Among the lines below, the one containing "ATOM 238 N N" opens the range and the one containing "ATOM 260 O O" closes it. Print that range exactly, without the pictures.

☆ ☆ ☆ ☆ ☆ ☆ ☆

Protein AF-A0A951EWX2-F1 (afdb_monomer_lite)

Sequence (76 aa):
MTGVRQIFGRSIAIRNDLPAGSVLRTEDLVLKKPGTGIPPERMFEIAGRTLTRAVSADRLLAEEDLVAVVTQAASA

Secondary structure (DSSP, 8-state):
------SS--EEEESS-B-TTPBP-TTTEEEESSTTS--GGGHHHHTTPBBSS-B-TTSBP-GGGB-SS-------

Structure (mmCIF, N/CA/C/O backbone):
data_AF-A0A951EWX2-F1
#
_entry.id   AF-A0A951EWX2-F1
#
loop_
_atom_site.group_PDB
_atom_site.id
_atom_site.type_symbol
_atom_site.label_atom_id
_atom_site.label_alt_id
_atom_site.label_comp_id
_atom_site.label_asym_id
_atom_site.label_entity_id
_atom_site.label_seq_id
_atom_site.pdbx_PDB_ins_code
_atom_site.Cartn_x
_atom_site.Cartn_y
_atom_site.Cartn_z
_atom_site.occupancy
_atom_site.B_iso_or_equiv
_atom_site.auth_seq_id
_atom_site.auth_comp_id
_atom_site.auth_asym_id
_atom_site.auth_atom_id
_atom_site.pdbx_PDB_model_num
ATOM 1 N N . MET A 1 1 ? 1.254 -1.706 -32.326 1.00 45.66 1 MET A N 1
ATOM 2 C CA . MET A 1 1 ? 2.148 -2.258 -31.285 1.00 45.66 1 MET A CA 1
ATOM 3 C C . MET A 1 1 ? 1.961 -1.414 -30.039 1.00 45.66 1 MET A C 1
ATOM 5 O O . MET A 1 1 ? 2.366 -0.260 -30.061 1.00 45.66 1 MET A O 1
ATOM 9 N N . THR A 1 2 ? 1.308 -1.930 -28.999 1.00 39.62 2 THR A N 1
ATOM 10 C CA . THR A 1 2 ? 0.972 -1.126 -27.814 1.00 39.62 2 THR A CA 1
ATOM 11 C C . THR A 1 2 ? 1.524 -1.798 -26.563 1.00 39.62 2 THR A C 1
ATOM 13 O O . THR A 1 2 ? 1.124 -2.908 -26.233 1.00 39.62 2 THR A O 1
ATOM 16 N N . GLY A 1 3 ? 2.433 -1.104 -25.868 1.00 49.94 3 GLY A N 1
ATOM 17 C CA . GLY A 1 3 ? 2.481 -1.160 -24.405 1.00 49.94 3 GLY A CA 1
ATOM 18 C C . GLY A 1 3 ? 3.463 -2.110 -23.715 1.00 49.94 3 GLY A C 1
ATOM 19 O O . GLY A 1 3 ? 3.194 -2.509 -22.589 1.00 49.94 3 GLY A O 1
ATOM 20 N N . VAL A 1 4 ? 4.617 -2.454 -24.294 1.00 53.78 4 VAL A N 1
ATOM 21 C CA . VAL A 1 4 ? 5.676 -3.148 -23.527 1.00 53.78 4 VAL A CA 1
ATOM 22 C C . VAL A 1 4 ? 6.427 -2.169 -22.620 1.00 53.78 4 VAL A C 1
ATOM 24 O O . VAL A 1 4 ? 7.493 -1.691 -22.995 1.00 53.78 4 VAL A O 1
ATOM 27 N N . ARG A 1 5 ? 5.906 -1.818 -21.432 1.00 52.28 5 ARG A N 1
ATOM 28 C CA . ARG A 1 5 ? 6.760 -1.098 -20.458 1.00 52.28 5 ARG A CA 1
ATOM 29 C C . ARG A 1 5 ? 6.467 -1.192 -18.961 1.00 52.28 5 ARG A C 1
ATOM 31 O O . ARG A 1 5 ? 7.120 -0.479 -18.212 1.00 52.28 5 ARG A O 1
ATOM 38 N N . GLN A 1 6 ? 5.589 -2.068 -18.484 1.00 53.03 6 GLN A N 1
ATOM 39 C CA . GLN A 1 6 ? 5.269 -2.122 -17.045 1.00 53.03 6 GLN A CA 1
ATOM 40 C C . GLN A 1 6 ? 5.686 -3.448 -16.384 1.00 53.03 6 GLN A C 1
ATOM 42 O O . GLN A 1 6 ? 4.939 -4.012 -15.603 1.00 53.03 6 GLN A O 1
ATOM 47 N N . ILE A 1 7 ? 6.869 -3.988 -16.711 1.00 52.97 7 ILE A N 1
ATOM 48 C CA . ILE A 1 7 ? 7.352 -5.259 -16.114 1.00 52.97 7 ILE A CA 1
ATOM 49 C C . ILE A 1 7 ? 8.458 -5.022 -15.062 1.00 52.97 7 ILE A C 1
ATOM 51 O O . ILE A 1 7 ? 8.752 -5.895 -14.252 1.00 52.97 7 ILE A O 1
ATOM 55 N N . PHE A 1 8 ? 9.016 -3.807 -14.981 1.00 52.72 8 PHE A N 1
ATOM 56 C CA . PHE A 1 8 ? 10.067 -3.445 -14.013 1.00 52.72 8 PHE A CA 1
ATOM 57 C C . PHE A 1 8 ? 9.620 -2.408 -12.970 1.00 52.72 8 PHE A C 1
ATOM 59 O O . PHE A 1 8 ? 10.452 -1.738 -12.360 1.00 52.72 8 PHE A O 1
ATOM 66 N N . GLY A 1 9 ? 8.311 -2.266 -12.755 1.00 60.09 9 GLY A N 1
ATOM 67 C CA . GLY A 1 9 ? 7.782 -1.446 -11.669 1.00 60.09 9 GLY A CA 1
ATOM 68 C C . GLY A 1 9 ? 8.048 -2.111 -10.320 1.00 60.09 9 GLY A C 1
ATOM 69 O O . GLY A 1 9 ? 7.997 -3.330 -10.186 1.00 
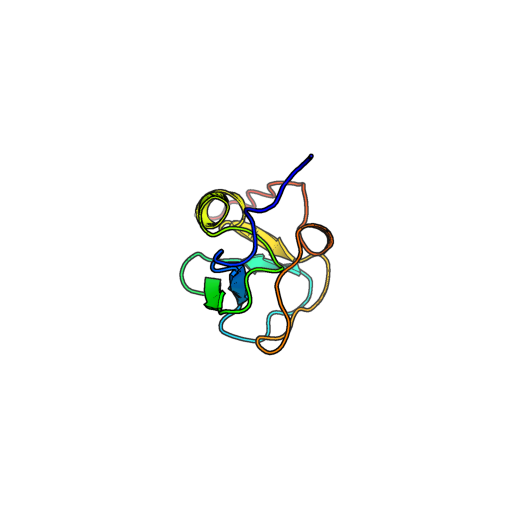60.09 9 GLY A O 1
ATOM 70 N N . ARG A 1 10 ? 8.356 -1.329 -9.291 1.00 67.25 10 ARG A N 1
ATOM 71 C CA . ARG A 1 10 ? 8.134 -1.783 -7.911 1.00 67.25 10 ARG A CA 1
ATOM 72 C C . ARG A 1 10 ? 6.637 -1.611 -7.657 1.00 67.25 10 ARG A C 1
ATOM 74 O O . ARG A 1 10 ? 6.069 -0.661 -8.181 1.00 67.25 10 ARG A O 1
ATOM 81 N N . SER A 1 11 ? 6.006 -2.482 -6.885 1.00 79.62 11 SER A N 1
ATOM 82 C CA . SER A 1 11 ? 4.615 -2.277 -6.484 1.00 79.62 11 SER A CA 1
ATOM 83 C C . SER A 1 11 ? 4.528 -1.977 -5.007 1.00 79.62 11 SER A C 1
ATOM 85 O O . SER A 1 11 ? 5.321 -2.472 -4.202 1.00 79.62 11 SER A O 1
ATOM 87 N N . ILE A 1 12 ? 3.568 -1.134 -4.658 1.00 83.19 12 ILE A N 1
ATOM 88 C CA . ILE A 1 12 ? 3.292 -0.822 -3.271 1.00 83.19 12 ILE A CA 1
ATOM 89 C C . ILE A 1 12 ? 2.559 -2.010 -2.659 1.00 83.19 12 ILE A C 1
ATOM 91 O O . ILE A 1 12 ? 1.560 -2.504 -3.178 1.00 83.19 12 ILE A O 1
ATOM 95 N N . ALA A 1 13 ? 3.100 -2.478 -1.552 1.00 84.62 13 ALA A N 1
ATOM 96 C CA . ALA A 1 13 ? 2.513 -3.461 -0.675 1.00 84.62 13 ALA A CA 1
ATOM 9
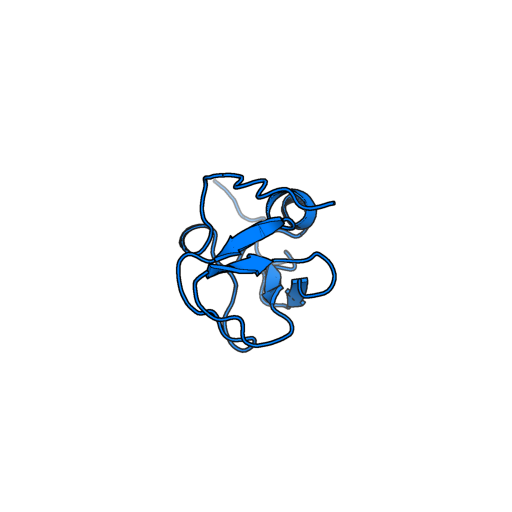7 C C . ALA A 1 13 ? 2.503 -2.887 0.741 1.00 84.62 13 ALA A C 1
ATOM 99 O O . ALA A 1 13 ? 3.081 -1.836 1.019 1.00 84.62 13 ALA A O 1
ATOM 100 N N . ILE A 1 14 ? 1.848 -3.597 1.639 1.00 86.00 14 ILE A N 1
ATOM 101 C CA . ILE A 1 14 ? 1.835 -3.278 3.061 1.00 86.00 14 ILE A CA 1
ATOM 102 C C . ILE A 1 14 ? 2.876 -4.122 3.790 1.00 86.00 14 ILE A C 1
ATOM 104 O O . ILE A 1 14 ? 3.154 -5.264 3.424 1.00 86.00 14 ILE A O 1
ATOM 108 N N . ARG A 1 15 ? 3.501 -3.515 4.795 1.00 85.38 15 ARG A N 1
ATOM 109 C CA . ARG A 1 15 ? 4.541 -4.119 5.626 1.00 85.38 15 ARG A CA 1
ATOM 110 C C . ARG A 1 15 ? 3.960 -5.173 6.558 1.00 85.38 15 ARG A C 1
ATOM 112 O O . ARG A 1 15 ? 4.590 -6.204 6.755 1.00 85.38 15 ARG A O 1
ATOM 119 N N . ASN A 1 16 ? 2.793 -4.878 7.120 1.00 85.44 16 ASN A N 1
ATOM 120 C CA . ASN A 1 16 ? 2.096 -5.687 8.110 1.00 85.44 16 ASN A CA 1
ATOM 121 C C . ASN A 1 16 ? 0.637 -5.856 7.695 1.00 85.44 16 ASN A C 1
ATOM 123 O O . ASN A 1 16 ? 0.118 -5.060 6.912 1.00 85.44 16 ASN A O 1
ATOM 127 N N . ASP A 1 17 ? -0.017 -6.877 8.232 1.00 87.44 17 ASP A N 1
ATOM 128 C CA . ASP A 1 17 ? -1.433 -7.130 8.005 1.00 87.44 17 ASP A CA 1
ATOM 129 C C . ASP A 1 17 ? -2.267 -5.998 8.602 1.00 87.44 17 ASP A C 1
ATOM 131 O O . ASP A 1 17 ? -2.190 -5.706 9.797 1.00 87.44 17 ASP A O 1
ATOM 135 N N . LEU A 1 18 ? -3.063 -5.353 7.756 1.00 85.44 18 LEU A N 1
ATOM 136 C CA . LEU A 1 18 ? -3.926 -4.253 8.149 1.00 85.44 18 LEU A CA 1
ATOM 137 C C . LEU A 1 18 ? -5.389 -4.679 7.995 1.00 85.44 18 LEU A C 1
ATOM 139 O O . LEU A 1 18 ? -5.792 -5.125 6.913 1.00 85.44 18 LEU A O 1
ATOM 143 N N . PRO A 1 19 ? -6.207 -4.563 9.055 1.00 86.00 19 PRO A N 1
ATOM 144 C CA . PRO A 1 19 ? -7.624 -4.869 8.961 1.00 86.00 19 PRO A CA 1
ATOM 145 C C . PRO A 1 19 ? -8.370 -3.871 8.061 1.00 86.00 19 PRO A C 1
ATOM 147 O O . PRO A 1 19 ? -7.883 -2.792 7.716 1.00 86.00 19 PRO A O 1
ATOM 150 N N . ALA A 1 20 ? -9.590 -4.247 7.669 1.00 87.31 20 ALA A N 1
ATOM 151 C CA . ALA A 1 20 ? -10.496 -3.342 6.967 1.00 87.31 20 ALA A CA 1
ATOM 152 C C . ALA A 1 20 ? -10.744 -2.095 7.826 1.00 87.31 20 ALA A C 1
ATOM 154 O O . ALA A 1 20 ? -10.948 -2.211 9.033 1.00 87.31 20 ALA A O 1
ATOM 155 N N . GLY A 1 21 ? -10.736 -0.910 7.220 1.00 85.38 21 GLY A N 1
ATOM 156 C CA . GLY A 1 21 ? -10.881 0.351 7.945 1.00 85.38 21 GLY A CA 1
ATOM 157 C C . GLY A 1 21 ? -9.577 0.910 8.522 1.00 85.38 21 GLY A C 1
ATOM 158 O O . GLY A 1 21 ? -9.600 1.987 9.111 1.00 85.38 21 GLY A O 1
ATOM 159 N N . SER A 1 22 ? -8.433 0.238 8.345 1.00 84.75 22 SER A N 1
ATOM 160 C CA . SER A 1 22 ? -7.137 0.801 8.733 1.00 84.75 22 SER A CA 1
ATOM 161 C C . SER A 1 22 ? -6.651 1.867 7.757 1.00 84.75 22 SER A C 1
ATOM 163 O O . SER A 1 22 ? -6.792 1.734 6.539 1.00 84.75 22 SER A O 1
ATOM 165 N N . VAL A 1 23 ? -6.033 2.911 8.309 1.00 86.56 23 VAL A N 1
ATOM 166 C CA . VAL A 1 23 ? -5.391 3.982 7.542 1.00 86.56 23 VAL A CA 1
ATOM 167 C C . VAL A 1 23 ? -4.004 3.527 7.108 1.00 86.56 23 VAL A C 1
ATOM 169 O O . VAL A 1 23 ? -3.171 3.170 7.937 1.00 86.56 23 VAL A O 1
ATOM 172 N N . LEU A 1 24 ? -3.749 3.574 5.805 1.00 85.94 24 LEU A N 1
ATOM 173 C CA . LEU A 1 24 ? -2.438 3.341 5.225 1.00 85.94 24 LEU A CA 1
ATOM 174 C C . LEU A 1 24 ? -1.517 4.498 5.570 1.00 85.94 24 LEU A C 1
ATOM 176 O O . LEU A 1 24 ? -1.802 5.644 5.235 1.00 85.94 24 LEU A O 1
ATOM 180 N N . ARG A 1 25 ? -0.380 4.205 6.187 1.00 85.12 25 ARG A N 1
ATOM 181 C CA . ARG A 1 25 ? 0.656 5.205 6.437 1.00 85.12 25 ARG A CA 1
ATOM 182 C C . ARG A 1 25 ? 1.852 4.954 5.544 1.00 85.12 25 ARG A C 1
ATOM 184 O O . ARG A 1 25 ? 2.159 3.815 5.214 1.00 85.12 25 ARG A O 1
ATOM 191 N N . THR A 1 26 ? 2.585 6.008 5.207 1.00 83.81 26 THR A N 1
ATOM 192 C CA . THR A 1 26 ? 3.820 5.902 4.415 1.00 83.81 26 THR A CA 1
ATOM 193 C C . THR A 1 26 ? 4.837 4.937 5.044 1.00 83.81 26 THR A C 1
ATOM 195 O O . THR A 1 26 ? 5.574 4.277 4.325 1.00 83.81 26 THR A O 1
ATOM 198 N N . GLU A 1 27 ? 4.848 4.822 6.376 1.00 84.56 27 GLU A N 1
ATOM 199 C CA . GLU A 1 27 ? 5.680 3.889 7.158 1.00 84.56 27 GLU A CA 1
ATOM 200 C C . GLU A 1 27 ? 5.265 2.409 7.015 1.00 84.56 27 GLU A C 1
ATOM 202 O O . GLU A 1 27 ? 6.124 1.514 7.001 1.00 84.56 27 GLU A O 1
ATOM 207 N N . ASP A 1 28 ? 3.964 2.159 6.848 1.00 83.38 28 ASP A N 1
ATOM 208 C CA . ASP A 1 28 ? 3.385 0.833 6.624 1.00 83.38 28 ASP A CA 1
ATOM 209 C C . ASP A 1 28 ? 3.450 0.410 5.155 1.00 83.38 28 ASP A C 1
ATOM 211 O O . ASP A 1 28 ? 3.346 -0.775 4.847 1.00 83.38 28 ASP A O 1
ATOM 215 N N . LEU A 1 29 ? 3.638 1.354 4.234 1.00 85.12 29 LEU A N 1
ATOM 216 C CA . LEU A 1 29 ? 3.767 1.081 2.810 1.00 85.12 29 LEU A CA 1
ATOM 217 C C . LEU A 1 29 ? 5.216 0.712 2.467 1.00 85.12 29 LEU A C 1
ATOM 219 O O . LEU A 1 29 ? 6.171 1.430 2.758 1.00 85.12 29 LEU A O 1
ATOM 223 N N . VAL A 1 30 ? 5.386 -0.426 1.804 1.00 85.81 30 VAL A N 1
ATOM 224 C CA . VAL A 1 30 ? 6.680 -0.942 1.354 1.00 85.81 30 VAL A CA 1
ATOM 225 C C . VAL A 1 30 ? 6.636 -1.261 -0.128 1.00 85.81 30 VAL A C 1
ATOM 227 O O . VAL A 1 30 ? 5.605 -1.604 -0.694 1.00 85.81 30 VAL A O 1
ATOM 230 N N . LEU A 1 31 ? 7.787 -1.164 -0.782 1.00 83.25 31 LEU A N 1
ATOM 231 C CA . LEU A 1 31 ? 7.905 -1.445 -2.206 1.00 83.25 31 LEU A CA 1
ATOM 232 C C . LEU A 1 31 ? 8.357 -2.893 -2.409 1.00 83.25 31 LEU A C 1
ATOM 234 O O . LEU A 1 31 ? 9.551 -3.184 -2.297 1.00 83.25 31 LEU A O 1
ATOM 238 N N . LYS A 1 32 ? 7.414 -3.786 -2.726 1.00 75.75 32 LYS A N 1
ATOM 239 C CA . LYS A 1 32 ? 7.681 -5.191 -3.070 1.00 75.75 32 LYS A CA 1
ATOM 240 C C . LYS A 1 32 ? 7.775 -5.366 -4.592 1.00 75.75 32 LYS A C 1
ATOM 242 O 
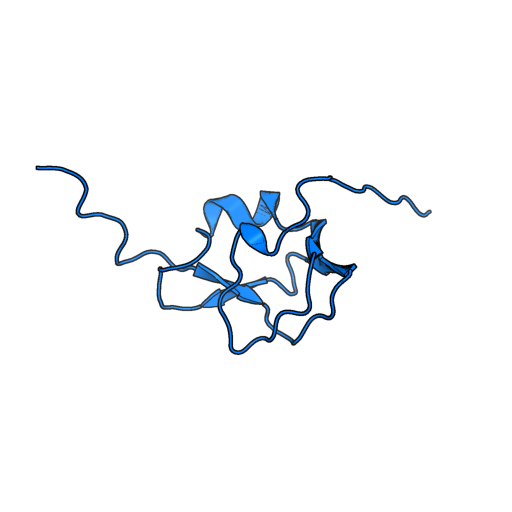O . LYS A 1 32 ? 7.129 -4.674 -5.374 1.00 75.75 32 LYS A O 1
ATOM 247 N N . LYS A 1 33 ? 8.624 -6.299 -5.021 1.00 60.94 33 LYS A N 1
ATOM 248 C CA . LYS A 1 33 ? 8.593 -6.890 -6.372 1.00 60.94 33 LYS A CA 1
ATOM 249 C C . LYS A 1 33 ? 7.715 -8.140 -6.238 1.00 60.94 33 LYS A C 1
ATOM 251 O O . LYS A 1 33 ? 7.945 -8.864 -5.270 1.00 60.94 33 LYS A O 1
ATOM 256 N N . PRO A 1 34 ? 6.723 -8.410 -7.101 1.00 56.78 34 PRO A N 1
ATOM 257 C CA . PRO A 1 34 ? 6.605 -8.053 -8.520 1.00 56.78 34 PRO A CA 1
ATOM 258 C C . PRO A 1 34 ? 5.784 -6.781 -8.805 1.00 56.78 34 PRO A C 1
ATOM 260 O O . PRO A 1 34 ? 4.899 -6.414 -8.043 1.00 56.78 34 PRO A O 1
ATOM 263 N N . GLY A 1 35 ? 6.090 -6.122 -9.926 1.00 61.88 35 GLY A N 1
ATOM 264 C CA . GLY A 1 35 ? 5.525 -4.841 -10.378 1.00 61.88 35 GLY A CA 1
ATOM 265 C C . GLY A 1 35 ? 4.097 -4.869 -10.918 1.00 61.88 35 GLY A C 1
ATOM 266 O O . GLY A 1 35 ? 3.809 -4.145 -11.863 1.00 61.88 35 GLY A O 1
ATOM 267 N N . THR A 1 36 ? 3.236 -5.742 -10.400 1.00 65.62 36 THR A N 1
ATOM 268 C CA . THR A 1 36 ? 1.874 -5.960 -10.919 1.00 65.62 36 THR A CA 1
ATOM 269 C C . THR A 1 36 ? 0.791 -5.183 -10.164 1.00 65.62 36 THR A C 1
ATOM 271 O O . THR A 1 36 ? -0.362 -5.203 -10.579 1.00 65.62 36 THR A O 1
ATOM 274 N N . GLY A 1 37 ? 1.136 -4.539 -9.047 1.00 75.75 37 GLY A N 1
ATOM 275 C CA . GLY A 1 37 ? 0.249 -3.689 -8.242 1.00 75.75 37 GLY A CA 1
ATOM 276 C C . GLY A 1 37 ? 0.499 -2.188 -8.435 1.00 75.75 37 GLY A C 1
ATOM 277 O O . GLY A 1 37 ? 1.070 -1.761 -9.437 1.00 75.75 37 GLY A O 1
ATOM 278 N N . ILE A 1 38 ? 0.115 -1.382 -7.440 1.00 78.81 38 ILE A N 1
ATOM 279 C CA . ILE A 1 38 ? 0.146 0.091 -7.520 1.00 78.81 38 ILE A CA 1
ATOM 280 C C . ILE A 1 38 ? 1.588 0.618 -7.670 1.00 78.81 38 ILE A C 1
ATOM 282 O O . ILE A 1 38 ? 2.460 0.196 -6.905 1.00 78.81 38 ILE A O 1
ATOM 286 N N . PRO A 1 39 ? 1.866 1.550 -8.603 1.00 79.62 39 PRO A N 1
ATOM 287 C CA . PRO A 1 39 ? 3.196 2.132 -8.777 1.00 79.62 39 PRO A CA 1
ATOM 288 C C . PRO A 1 39 ? 3.613 3.009 -7.581 1.00 79.62 39 PRO A C 1
ATOM 290 O O . PRO A 1 39 ? 2.767 3.685 -6.994 1.00 79.62 39 PRO A O 1
ATOM 293 N N . PRO A 1 40 ? 4.921 3.083 -7.253 1.00 77.56 40 PRO A N 1
ATOM 294 C CA . PRO A 1 40 ? 5.454 3.842 -6.116 1.00 77.56 40 PRO A CA 1
ATOM 295 C C . PRO A 1 40 ? 5.1
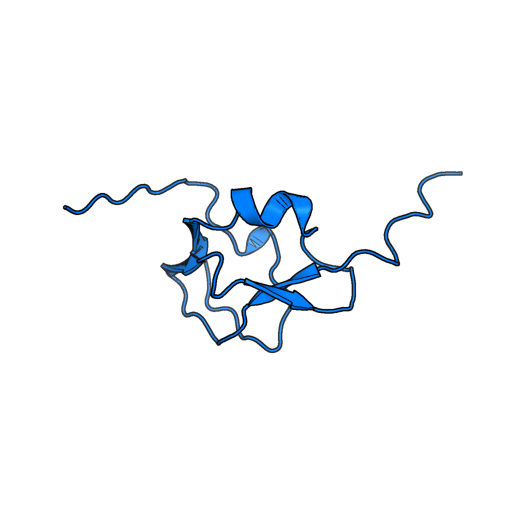62 5.341 -6.209 1.00 77.56 40 PRO A C 1
ATOM 297 O O . PRO A 1 40 ? 5.106 6.018 -5.191 1.00 77.56 40 PRO A O 1
ATOM 300 N N . GLU A 1 41 ? 4.961 5.862 -7.417 1.00 81.06 41 GLU A N 1
ATOM 301 C CA . GLU A 1 41 ? 4.629 7.268 -7.661 1.00 81.06 41 GLU A CA 1
ATOM 302 C C . GLU A 1 41 ? 3.317 7.667 -6.976 1.00 81.06 41 GLU A C 1
ATOM 304 O O . GLU A 1 41 ? 3.178 8.790 -6.500 1.00 81.06 41 GLU A O 1
ATOM 309 N N . ARG A 1 42 ? 2.387 6.716 -6.835 1.00 78.88 42 ARG A N 1
ATOM 310 C CA . ARG A 1 42 ? 1.102 6.928 -6.163 1.00 78.88 42 ARG A CA 1
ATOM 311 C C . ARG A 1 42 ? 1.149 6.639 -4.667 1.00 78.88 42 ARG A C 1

☆ ☆ ☆ ☆ ☆ ☆ ☆

FINISHED TASK
ATOM 238 N N . LYS A 1 32 ? 7.414 -3.786 -2.726 1.00 75.75 32 LYS A N 1
ATOM 239 C CA . LYS A 1 32 ? 7.681 -5.191 -3.070 1.00 75.75 32 LYS A CA 1
ATOM 240 C C . LYS A 1 32 ? 7.775 -5.366 -4.592 1.00 75.75 32 LYS A C 1
ATOM 242 O 
O . LYS A 1 32 ? 7.129 -4.674 -5.374 1.00 75.75 32 LYS A O 1
ATOM 247 N N . LYS A 1 33 ? 8.624 -6.299 -5.021 1.00 60.94 33 LYS A N 1
ATOM 248 C CA . LYS A 1 33 ? 8.593 -6.890 -6.372 1.00 60.94 33 LYS A CA 1
ATOM 249 C C . LYS A 1 33 ? 7.715 -8.140 -6.238 1.00 60.94 33 LYS A C 1
ATOM 251 O O . LYS A 1 33 ? 7.945 -8.864 -5.270 1.00 60.94 33 LYS A O 1
ATOM 256 N N . PRO A 1 34 ? 6.723 -8.410 -7.101 1.00 56.78 34 PRO A N 1
ATOM 257 C CA . PRO A 1 34 ? 6.605 -8.053 -8.520 1.00 56.78 34 PRO A CA 1
ATOM 258 C C . PRO A 1 34 ? 5.784 -6.781 -8.805 1.00 56.78 34 PRO A C 1
ATOM 260 O O . PRO A 1 34 ? 4.899 -6.414 -8.043 1.00 56.78 34 PRO A O 1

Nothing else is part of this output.